Would you return exactly the lines below from the line with "6 1.00 95.75 21 THR A C 1" through the line with "ATOM 156 O O", both included, and nothing else, leaving out the pictures?
EXERCISE DATA below:
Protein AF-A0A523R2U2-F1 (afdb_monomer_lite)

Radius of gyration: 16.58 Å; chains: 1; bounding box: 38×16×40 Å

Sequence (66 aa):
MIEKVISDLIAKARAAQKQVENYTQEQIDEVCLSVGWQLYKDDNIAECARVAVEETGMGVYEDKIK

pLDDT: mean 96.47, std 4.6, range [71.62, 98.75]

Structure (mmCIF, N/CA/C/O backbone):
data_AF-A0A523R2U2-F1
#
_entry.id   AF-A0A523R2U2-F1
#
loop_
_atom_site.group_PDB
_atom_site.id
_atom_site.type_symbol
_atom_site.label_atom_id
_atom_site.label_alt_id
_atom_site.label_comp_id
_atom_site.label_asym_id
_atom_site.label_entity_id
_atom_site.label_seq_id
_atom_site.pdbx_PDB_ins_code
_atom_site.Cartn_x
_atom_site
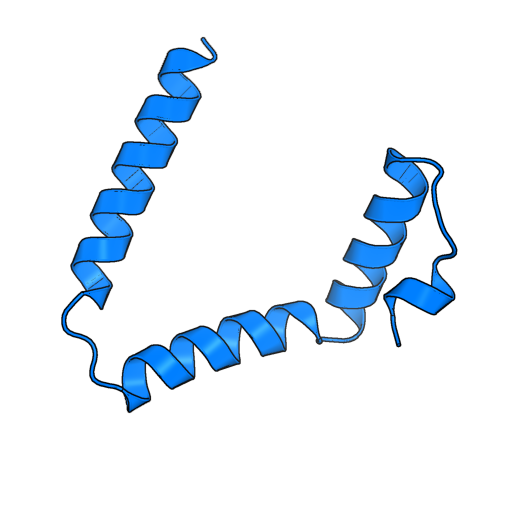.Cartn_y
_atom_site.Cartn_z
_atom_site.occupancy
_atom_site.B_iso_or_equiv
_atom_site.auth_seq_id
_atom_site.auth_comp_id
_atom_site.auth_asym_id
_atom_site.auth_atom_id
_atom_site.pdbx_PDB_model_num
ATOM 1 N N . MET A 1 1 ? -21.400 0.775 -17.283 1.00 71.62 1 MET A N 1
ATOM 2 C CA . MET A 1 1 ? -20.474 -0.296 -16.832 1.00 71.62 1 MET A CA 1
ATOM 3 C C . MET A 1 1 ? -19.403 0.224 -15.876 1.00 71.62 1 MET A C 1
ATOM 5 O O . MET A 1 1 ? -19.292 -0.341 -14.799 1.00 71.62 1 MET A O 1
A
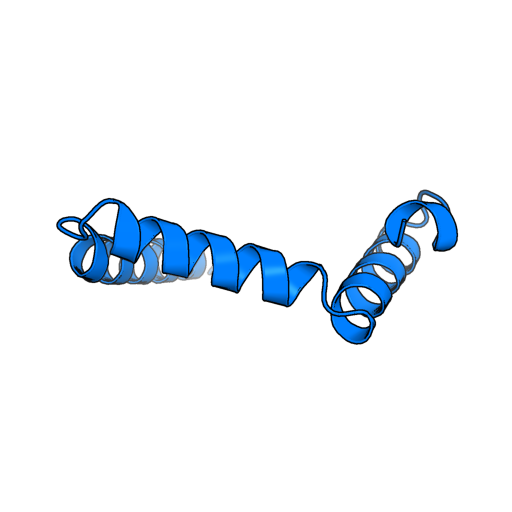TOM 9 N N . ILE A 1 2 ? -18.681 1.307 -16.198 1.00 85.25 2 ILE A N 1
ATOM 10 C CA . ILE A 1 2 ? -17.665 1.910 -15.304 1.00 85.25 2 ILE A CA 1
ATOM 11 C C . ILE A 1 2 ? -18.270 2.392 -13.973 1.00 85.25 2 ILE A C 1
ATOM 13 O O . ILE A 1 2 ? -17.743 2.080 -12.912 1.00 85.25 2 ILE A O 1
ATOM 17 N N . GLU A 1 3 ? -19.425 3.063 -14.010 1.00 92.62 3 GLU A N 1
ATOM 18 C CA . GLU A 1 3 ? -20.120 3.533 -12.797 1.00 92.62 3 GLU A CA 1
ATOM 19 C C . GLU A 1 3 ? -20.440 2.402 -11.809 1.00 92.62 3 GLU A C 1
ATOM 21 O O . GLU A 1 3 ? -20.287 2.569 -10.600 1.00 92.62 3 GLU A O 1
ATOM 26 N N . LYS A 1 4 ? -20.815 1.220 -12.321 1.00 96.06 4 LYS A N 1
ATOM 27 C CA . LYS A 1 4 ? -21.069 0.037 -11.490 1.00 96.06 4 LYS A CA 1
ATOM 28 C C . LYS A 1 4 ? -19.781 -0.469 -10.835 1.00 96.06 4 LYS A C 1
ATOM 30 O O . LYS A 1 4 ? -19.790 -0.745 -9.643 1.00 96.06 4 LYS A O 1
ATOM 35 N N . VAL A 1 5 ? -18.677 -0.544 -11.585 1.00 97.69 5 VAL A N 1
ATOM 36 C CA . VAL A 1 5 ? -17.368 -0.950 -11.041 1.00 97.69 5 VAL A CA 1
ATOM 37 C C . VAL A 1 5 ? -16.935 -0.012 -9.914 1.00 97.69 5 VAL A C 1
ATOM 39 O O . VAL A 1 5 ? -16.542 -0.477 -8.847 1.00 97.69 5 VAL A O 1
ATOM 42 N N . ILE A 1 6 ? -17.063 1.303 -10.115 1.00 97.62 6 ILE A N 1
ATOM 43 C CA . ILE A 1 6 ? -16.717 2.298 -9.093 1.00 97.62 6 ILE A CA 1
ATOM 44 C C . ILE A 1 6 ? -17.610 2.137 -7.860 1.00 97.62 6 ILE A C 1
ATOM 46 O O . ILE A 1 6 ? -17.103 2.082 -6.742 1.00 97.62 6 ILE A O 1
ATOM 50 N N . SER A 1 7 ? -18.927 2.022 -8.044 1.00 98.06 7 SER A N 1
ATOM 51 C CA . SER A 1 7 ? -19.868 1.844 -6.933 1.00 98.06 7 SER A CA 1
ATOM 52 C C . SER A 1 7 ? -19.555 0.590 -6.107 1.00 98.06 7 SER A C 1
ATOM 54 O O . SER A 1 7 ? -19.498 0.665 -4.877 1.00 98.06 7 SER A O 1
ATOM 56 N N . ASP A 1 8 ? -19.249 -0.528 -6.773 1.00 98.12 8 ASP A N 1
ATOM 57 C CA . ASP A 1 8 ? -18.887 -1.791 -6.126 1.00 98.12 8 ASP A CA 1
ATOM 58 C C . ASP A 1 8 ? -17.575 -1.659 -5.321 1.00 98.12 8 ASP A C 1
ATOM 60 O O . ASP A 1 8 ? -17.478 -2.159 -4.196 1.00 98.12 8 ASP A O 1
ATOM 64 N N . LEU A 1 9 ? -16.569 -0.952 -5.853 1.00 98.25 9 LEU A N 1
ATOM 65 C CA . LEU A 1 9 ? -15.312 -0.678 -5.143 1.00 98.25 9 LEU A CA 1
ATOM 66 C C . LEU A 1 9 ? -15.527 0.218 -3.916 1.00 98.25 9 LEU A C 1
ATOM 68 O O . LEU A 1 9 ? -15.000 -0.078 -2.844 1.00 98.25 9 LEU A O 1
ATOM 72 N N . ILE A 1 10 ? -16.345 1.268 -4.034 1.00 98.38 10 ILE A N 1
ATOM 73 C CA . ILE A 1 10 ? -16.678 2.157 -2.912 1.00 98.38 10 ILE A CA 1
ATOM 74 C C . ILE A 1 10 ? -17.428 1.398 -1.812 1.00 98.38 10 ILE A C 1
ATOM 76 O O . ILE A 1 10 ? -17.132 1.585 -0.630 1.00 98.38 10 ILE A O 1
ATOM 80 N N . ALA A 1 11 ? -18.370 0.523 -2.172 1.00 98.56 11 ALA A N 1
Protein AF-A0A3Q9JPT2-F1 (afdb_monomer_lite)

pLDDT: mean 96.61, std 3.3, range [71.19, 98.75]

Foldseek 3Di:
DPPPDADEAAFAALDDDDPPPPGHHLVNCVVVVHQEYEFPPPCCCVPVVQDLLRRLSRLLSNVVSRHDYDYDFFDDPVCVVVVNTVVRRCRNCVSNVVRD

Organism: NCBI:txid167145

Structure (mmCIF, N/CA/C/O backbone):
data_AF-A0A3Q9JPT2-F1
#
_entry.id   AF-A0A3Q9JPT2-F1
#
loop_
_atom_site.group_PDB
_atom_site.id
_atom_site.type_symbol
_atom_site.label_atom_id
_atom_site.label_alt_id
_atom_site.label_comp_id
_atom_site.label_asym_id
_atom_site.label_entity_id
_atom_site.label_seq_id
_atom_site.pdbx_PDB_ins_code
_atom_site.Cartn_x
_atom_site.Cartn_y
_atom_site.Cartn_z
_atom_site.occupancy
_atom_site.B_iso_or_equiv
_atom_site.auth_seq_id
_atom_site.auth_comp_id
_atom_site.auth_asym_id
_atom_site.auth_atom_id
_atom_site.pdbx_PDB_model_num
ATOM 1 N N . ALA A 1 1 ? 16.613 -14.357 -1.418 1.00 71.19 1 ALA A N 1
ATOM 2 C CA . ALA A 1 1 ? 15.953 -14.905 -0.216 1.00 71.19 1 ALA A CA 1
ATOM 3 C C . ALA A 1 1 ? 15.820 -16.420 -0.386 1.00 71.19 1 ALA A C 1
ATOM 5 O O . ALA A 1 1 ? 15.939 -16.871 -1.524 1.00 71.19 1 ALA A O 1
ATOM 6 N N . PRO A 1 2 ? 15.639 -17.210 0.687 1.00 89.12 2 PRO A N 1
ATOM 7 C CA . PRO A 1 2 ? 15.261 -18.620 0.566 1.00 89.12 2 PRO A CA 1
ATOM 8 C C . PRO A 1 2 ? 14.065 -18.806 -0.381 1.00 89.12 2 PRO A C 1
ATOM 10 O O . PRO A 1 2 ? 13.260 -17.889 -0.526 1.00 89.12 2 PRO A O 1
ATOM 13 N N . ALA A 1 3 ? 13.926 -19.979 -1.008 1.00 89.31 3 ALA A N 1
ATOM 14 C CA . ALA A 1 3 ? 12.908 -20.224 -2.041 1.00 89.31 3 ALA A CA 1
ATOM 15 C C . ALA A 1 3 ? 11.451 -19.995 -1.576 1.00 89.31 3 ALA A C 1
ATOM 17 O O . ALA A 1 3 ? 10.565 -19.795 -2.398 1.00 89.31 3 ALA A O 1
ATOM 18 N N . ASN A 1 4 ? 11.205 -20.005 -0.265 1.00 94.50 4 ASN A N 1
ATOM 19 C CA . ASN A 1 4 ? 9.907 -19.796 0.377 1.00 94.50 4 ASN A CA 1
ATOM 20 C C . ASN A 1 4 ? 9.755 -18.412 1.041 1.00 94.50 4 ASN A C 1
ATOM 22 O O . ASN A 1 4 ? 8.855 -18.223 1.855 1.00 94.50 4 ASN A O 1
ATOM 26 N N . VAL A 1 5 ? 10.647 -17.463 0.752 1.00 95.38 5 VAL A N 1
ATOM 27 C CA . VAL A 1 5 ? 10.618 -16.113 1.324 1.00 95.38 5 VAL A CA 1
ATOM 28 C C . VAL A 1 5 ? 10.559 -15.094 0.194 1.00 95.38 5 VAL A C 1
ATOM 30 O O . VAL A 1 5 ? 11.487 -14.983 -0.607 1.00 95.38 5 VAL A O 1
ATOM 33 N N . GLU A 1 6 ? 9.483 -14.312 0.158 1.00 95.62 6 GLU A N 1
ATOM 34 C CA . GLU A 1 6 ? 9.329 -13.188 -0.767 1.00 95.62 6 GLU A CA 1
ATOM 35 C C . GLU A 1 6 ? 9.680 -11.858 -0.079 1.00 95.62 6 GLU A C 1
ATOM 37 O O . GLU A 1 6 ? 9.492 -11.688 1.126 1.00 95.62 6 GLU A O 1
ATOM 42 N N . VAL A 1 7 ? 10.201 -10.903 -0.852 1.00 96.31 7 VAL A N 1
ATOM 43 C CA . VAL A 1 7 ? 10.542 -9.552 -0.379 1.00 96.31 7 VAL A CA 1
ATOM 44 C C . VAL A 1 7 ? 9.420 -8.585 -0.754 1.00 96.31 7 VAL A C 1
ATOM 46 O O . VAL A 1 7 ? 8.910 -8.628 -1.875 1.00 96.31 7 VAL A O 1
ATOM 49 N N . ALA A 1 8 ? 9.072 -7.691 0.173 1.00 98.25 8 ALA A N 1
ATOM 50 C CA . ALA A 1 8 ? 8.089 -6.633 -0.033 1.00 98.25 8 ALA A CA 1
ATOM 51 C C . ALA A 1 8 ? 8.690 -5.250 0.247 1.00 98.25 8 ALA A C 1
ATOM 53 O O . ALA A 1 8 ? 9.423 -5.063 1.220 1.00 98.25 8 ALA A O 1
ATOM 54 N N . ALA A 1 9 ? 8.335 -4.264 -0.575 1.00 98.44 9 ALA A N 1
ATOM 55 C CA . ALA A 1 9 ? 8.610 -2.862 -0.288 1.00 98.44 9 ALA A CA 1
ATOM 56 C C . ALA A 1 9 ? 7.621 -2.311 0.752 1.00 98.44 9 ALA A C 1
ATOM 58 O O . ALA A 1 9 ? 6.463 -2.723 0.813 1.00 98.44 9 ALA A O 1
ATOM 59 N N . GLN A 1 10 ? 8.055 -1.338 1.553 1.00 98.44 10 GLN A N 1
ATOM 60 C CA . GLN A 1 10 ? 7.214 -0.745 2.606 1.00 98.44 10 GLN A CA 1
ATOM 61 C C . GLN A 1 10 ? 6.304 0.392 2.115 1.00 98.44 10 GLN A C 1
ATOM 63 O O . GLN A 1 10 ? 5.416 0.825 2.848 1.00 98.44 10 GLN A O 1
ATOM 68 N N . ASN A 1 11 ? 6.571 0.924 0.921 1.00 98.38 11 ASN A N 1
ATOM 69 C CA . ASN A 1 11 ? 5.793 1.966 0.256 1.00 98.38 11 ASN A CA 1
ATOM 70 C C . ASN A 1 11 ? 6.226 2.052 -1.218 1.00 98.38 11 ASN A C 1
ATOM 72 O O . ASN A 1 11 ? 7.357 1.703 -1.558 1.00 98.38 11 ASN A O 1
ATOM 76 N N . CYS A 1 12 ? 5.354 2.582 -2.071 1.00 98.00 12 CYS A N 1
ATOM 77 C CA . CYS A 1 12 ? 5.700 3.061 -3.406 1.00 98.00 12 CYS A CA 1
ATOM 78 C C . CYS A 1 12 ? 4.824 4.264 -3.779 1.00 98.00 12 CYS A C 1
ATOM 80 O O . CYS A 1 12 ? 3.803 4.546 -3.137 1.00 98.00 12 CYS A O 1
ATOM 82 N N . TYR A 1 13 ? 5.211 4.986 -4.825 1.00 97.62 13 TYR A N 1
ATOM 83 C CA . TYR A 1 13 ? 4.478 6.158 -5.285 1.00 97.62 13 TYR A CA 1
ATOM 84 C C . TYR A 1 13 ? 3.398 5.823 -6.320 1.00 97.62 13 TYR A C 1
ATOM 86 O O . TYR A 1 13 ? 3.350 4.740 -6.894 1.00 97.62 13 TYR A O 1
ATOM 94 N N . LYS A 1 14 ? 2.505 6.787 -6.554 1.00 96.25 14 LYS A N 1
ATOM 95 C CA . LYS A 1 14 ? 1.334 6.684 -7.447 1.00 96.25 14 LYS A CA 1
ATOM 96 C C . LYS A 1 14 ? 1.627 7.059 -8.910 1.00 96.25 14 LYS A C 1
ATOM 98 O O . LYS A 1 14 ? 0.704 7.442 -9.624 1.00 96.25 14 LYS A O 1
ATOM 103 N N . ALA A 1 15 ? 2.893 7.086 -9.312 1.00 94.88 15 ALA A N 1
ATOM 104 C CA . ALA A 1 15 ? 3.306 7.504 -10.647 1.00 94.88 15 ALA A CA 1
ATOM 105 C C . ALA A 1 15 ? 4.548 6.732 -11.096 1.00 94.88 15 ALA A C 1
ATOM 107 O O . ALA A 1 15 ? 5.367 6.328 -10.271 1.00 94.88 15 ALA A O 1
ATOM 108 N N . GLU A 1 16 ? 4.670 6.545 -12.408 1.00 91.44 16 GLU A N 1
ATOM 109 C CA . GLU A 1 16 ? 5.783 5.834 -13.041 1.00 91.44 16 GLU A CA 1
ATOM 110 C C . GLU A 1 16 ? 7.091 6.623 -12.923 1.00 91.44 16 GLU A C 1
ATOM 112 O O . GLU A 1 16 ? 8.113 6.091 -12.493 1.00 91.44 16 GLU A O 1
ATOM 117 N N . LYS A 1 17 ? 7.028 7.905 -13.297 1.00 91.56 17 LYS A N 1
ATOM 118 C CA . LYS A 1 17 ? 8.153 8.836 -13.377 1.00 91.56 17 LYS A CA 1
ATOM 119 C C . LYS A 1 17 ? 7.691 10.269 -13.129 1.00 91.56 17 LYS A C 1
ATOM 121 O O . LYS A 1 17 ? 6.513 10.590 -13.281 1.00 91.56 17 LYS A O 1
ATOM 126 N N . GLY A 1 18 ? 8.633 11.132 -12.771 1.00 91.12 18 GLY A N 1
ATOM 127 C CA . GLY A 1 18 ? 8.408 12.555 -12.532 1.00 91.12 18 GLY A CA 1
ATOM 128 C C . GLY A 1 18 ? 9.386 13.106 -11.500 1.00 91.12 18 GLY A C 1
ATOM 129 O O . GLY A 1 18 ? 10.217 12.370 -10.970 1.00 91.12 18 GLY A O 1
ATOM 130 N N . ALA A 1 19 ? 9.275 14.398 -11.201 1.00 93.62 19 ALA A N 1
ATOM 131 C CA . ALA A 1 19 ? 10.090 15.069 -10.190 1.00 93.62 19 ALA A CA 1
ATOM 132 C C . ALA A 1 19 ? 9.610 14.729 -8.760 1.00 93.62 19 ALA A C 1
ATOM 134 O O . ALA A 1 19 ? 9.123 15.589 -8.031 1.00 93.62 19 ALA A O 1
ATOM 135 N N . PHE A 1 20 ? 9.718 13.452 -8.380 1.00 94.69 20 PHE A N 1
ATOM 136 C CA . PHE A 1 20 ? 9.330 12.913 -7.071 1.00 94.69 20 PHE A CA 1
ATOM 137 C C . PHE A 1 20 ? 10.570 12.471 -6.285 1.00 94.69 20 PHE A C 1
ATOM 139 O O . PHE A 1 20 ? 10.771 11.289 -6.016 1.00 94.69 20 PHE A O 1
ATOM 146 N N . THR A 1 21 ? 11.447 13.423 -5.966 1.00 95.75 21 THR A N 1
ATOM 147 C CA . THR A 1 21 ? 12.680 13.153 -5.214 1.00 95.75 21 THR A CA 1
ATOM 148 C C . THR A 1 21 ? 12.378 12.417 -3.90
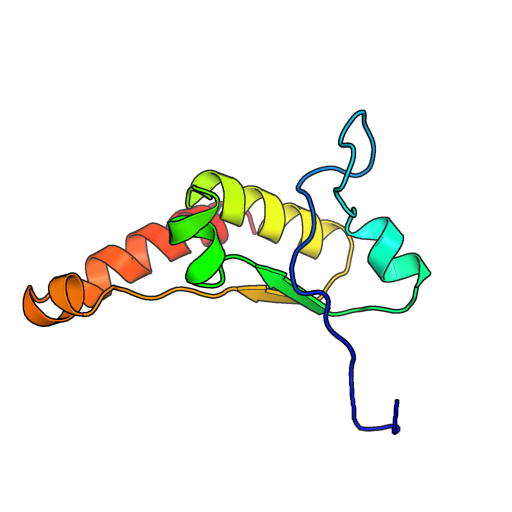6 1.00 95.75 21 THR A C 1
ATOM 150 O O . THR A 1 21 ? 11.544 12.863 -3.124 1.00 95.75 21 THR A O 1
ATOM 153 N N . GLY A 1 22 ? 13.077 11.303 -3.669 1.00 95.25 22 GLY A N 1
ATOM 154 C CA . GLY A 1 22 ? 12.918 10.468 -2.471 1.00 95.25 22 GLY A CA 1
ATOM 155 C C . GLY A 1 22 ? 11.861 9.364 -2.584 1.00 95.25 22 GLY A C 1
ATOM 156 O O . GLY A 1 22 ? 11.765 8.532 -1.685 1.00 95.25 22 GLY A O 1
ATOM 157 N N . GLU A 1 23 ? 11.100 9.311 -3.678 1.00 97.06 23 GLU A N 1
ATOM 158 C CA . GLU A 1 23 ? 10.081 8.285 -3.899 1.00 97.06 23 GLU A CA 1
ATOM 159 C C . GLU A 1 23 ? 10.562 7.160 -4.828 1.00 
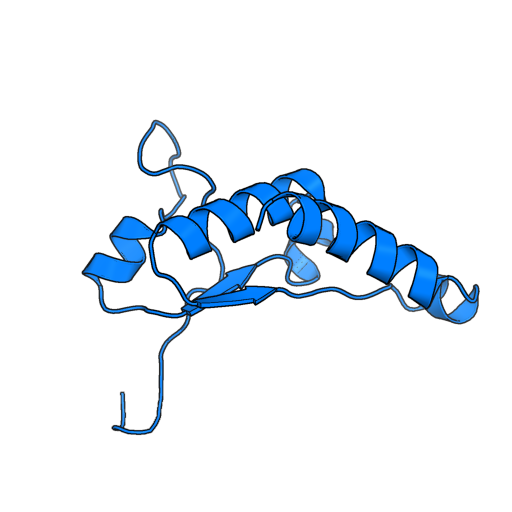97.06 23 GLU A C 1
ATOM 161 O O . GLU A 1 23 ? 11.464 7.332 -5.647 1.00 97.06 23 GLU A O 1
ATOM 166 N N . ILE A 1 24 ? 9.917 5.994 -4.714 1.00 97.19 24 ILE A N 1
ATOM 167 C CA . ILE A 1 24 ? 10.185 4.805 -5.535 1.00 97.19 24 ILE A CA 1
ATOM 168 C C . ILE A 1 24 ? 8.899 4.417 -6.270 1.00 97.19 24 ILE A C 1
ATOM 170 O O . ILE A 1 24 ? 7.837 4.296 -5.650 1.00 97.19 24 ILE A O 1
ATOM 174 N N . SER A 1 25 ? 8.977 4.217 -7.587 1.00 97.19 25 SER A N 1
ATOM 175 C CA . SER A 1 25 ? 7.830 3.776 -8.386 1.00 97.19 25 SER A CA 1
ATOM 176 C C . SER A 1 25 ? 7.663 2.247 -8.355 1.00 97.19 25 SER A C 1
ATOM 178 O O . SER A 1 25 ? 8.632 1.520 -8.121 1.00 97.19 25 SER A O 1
End of EXERCISE DATA.
■ **WRITTEN RESPONSE**
6 1.00 95.75 21 THR A C 1
ATOM 150 O O . THR A 1 21 ? 11.544 12.863 -3.124 1.00 95.75 21 THR A O 1
ATOM 153 N N . GLY A 1 22 ? 13.077 11.303 -3.669 1.00 95.25 22 GLY A N 1
ATOM 154 C CA . GLY A 1 22 ? 12.918 10.468 -2.471 1.00 95.25 22 GLY A CA 1
ATOM 155 C C . GLY A 1 22 ? 11.861 9.364 -2.584 1.00 95.25 22 GLY A C 1
ATOM 156 O O . GLY A 1 22 ? 11.765 8.532 -1.685 1.00 95.25 22 GLY A O 1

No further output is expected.